- EXERCISE GOAL -
Give back exactly the lines of the data below, starting with the line that has "ATOM 107 C C" and going on through the line that has "ATOM 120 N N".

Stored data:
....................

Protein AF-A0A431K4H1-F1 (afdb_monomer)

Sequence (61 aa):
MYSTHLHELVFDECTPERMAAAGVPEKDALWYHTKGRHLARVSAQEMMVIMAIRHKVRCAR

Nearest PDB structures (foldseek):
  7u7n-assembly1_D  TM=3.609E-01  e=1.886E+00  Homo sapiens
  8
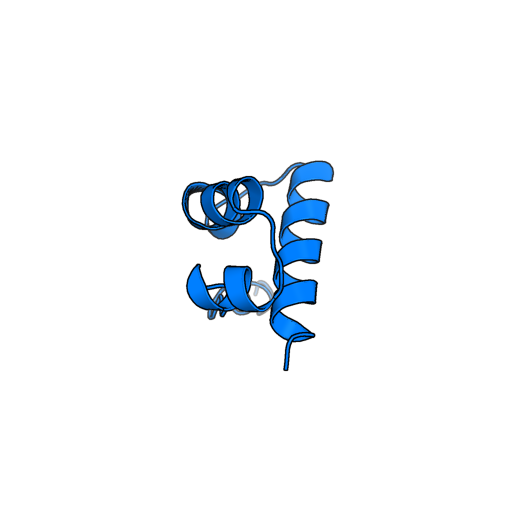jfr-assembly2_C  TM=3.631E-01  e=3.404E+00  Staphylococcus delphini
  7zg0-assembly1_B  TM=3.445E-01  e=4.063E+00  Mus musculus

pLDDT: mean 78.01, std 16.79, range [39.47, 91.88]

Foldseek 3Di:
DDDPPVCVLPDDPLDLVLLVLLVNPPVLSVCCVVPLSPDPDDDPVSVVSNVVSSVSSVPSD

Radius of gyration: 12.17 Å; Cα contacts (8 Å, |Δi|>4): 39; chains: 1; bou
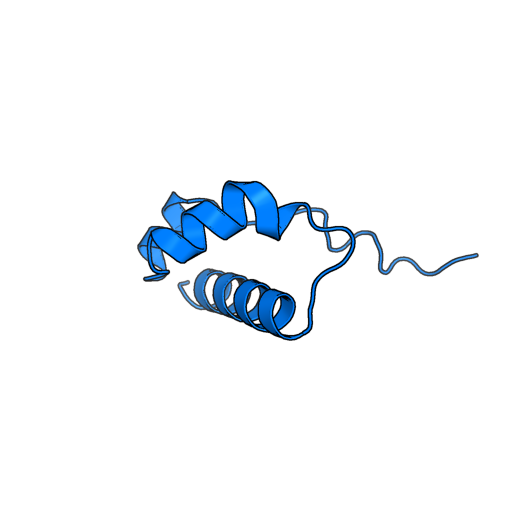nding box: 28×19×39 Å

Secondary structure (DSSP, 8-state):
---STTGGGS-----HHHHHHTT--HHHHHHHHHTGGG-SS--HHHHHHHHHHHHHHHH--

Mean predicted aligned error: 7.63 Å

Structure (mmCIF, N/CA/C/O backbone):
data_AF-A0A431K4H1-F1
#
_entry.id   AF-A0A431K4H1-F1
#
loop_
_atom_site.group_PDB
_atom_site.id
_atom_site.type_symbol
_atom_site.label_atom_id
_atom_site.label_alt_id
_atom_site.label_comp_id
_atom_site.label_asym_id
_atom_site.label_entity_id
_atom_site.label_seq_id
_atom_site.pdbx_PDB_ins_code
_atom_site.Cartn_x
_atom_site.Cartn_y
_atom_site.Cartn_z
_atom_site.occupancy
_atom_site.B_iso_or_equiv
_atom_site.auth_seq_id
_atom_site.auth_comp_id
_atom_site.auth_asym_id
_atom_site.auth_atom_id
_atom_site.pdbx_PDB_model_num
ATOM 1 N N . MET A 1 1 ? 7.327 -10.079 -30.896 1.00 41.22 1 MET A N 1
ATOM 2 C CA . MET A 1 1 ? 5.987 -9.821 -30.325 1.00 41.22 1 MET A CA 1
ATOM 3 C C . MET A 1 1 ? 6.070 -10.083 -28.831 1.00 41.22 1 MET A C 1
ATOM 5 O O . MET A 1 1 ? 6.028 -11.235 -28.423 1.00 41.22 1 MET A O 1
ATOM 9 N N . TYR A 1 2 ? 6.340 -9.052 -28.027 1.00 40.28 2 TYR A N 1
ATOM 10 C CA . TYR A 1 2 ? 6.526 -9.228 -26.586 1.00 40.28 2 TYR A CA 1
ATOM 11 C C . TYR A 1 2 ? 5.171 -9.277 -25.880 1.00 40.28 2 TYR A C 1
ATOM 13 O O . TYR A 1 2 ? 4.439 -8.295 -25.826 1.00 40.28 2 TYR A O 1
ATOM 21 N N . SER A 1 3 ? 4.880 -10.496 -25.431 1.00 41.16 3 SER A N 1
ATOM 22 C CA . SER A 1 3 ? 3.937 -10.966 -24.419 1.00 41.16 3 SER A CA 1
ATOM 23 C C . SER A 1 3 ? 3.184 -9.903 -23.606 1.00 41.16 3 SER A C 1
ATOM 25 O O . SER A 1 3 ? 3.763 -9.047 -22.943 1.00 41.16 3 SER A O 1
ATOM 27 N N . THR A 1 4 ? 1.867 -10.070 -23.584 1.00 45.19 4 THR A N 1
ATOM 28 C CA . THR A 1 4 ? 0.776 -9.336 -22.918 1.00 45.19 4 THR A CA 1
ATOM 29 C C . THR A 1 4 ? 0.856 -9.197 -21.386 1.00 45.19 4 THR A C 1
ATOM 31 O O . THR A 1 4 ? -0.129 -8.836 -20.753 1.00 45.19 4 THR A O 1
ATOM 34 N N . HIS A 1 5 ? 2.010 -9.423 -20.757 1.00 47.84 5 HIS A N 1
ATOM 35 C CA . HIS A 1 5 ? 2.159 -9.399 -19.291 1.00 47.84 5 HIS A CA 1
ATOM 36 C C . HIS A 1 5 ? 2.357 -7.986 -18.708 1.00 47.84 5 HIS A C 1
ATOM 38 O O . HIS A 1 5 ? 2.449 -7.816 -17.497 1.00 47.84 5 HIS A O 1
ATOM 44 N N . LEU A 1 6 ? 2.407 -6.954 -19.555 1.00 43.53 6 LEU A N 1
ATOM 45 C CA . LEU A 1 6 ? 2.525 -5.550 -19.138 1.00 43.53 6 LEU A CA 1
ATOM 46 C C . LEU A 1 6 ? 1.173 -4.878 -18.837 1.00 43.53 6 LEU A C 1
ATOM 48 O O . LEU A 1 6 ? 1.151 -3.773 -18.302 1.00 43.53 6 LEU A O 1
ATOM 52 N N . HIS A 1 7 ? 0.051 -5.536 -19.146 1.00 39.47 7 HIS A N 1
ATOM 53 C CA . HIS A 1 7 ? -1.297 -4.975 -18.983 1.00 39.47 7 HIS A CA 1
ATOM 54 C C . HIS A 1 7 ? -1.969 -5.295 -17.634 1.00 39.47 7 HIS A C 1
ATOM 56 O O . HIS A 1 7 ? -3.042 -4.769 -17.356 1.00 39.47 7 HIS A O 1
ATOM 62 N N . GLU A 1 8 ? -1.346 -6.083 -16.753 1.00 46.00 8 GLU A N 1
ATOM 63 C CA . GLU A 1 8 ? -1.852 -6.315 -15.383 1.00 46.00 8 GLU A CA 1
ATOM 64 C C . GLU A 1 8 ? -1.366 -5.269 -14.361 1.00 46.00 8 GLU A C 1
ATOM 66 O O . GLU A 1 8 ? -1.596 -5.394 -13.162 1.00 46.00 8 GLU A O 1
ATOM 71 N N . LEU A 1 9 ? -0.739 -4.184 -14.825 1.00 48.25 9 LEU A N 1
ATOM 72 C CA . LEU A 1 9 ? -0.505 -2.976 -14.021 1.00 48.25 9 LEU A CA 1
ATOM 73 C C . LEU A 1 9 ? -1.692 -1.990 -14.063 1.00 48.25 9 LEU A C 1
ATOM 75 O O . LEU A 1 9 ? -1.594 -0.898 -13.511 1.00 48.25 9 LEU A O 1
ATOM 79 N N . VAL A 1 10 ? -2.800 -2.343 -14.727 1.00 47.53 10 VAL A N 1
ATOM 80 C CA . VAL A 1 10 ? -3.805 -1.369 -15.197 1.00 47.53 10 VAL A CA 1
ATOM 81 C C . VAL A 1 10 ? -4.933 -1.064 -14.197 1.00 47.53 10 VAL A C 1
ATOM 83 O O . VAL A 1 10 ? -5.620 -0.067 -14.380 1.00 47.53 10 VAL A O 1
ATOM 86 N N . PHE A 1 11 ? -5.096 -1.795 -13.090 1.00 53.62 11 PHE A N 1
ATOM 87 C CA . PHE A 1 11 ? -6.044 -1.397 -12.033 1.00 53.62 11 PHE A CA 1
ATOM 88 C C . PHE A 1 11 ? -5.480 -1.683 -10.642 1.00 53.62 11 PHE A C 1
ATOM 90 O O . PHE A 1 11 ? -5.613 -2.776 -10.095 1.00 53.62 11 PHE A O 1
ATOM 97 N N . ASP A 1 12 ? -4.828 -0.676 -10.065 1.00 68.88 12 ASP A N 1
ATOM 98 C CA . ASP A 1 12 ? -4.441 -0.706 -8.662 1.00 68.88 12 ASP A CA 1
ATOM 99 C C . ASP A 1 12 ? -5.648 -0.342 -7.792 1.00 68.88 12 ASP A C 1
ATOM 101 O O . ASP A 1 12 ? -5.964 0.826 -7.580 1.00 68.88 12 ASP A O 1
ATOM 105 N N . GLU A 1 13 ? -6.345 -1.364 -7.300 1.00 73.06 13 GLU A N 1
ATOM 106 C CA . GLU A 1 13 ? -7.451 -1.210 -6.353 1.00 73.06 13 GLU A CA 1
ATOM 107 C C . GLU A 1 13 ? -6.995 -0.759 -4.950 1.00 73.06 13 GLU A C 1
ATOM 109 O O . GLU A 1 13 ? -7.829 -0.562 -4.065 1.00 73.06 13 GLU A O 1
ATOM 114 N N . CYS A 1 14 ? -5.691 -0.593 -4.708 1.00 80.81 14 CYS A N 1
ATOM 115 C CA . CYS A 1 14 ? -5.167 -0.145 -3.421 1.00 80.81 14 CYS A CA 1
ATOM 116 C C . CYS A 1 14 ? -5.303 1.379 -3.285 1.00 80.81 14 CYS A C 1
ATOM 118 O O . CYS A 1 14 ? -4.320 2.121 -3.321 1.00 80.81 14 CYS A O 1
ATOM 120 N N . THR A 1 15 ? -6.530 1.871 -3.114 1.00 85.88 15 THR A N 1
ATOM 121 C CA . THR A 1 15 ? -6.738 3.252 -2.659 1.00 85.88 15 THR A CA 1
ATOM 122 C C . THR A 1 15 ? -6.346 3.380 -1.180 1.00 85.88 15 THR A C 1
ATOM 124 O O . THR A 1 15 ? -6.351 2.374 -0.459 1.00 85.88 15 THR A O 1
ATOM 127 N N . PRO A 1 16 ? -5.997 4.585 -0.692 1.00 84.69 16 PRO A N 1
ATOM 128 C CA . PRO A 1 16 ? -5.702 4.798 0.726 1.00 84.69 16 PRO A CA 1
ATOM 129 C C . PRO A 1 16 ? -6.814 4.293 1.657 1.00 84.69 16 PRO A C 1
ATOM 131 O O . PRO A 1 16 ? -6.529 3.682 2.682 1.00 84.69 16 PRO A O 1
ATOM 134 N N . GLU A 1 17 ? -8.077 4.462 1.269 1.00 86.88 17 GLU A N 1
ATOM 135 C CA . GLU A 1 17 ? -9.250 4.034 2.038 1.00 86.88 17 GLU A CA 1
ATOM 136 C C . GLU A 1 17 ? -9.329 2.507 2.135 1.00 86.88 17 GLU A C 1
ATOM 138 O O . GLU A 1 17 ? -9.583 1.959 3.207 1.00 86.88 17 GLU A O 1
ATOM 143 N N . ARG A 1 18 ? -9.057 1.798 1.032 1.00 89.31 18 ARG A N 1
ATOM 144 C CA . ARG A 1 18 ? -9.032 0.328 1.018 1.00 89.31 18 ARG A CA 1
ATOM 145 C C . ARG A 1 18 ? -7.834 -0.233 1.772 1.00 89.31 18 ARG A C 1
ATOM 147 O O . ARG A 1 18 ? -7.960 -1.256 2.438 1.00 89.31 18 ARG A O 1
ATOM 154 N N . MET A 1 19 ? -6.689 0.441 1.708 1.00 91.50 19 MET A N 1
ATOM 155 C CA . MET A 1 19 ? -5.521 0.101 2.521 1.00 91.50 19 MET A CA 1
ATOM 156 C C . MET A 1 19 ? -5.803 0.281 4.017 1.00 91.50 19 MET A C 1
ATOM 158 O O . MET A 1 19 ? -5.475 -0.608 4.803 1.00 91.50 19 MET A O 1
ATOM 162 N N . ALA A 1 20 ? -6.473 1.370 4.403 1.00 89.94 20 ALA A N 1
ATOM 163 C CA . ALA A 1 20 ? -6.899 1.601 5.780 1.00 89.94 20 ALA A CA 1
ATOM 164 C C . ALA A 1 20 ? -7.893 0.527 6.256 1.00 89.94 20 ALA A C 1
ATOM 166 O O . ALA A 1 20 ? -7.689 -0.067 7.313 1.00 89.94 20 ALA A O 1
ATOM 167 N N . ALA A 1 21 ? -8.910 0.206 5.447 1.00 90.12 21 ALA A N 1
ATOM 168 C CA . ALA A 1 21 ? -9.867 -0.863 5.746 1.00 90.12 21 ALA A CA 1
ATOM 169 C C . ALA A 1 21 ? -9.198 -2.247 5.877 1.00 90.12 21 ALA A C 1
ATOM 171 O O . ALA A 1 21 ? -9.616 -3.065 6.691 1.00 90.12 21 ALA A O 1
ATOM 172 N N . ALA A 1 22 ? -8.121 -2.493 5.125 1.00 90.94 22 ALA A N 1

....................

- YOUR RESPONSE -
ATOM 107 C C . GLU A 1 13 ? -6.995 -0.759 -4.950 1.00 73.06 13 GLU A C 1
ATOM 109 O O . GLU A 1 13 ? -7.829 -0.562 -4.065 1.00 73.06 13 GLU A O 1
ATOM 114 N N . CYS A 1 14 ? -5.691 -0.593 -4.708 1.00 80.81 14 CYS A N 1
ATOM 115 C CA . CYS A 1 14 ? -5.167 -0.145 -3.421 1.00 80.81 14 CYS A CA 1
ATOM 116 C C . CYS A 1 14 ? -5.303 1.379 -3.285 1.00 80.81 14 CYS A C 1
ATOM 118 O O . CYS A 1 14 ? -4.320 2.121 -3.321 1.00 80.81 14 CYS A O 1
ATOM 120 N N . THR A 1 15 ? -6.530 1.871 -3.114 1.00 85.88 15 THR A N 1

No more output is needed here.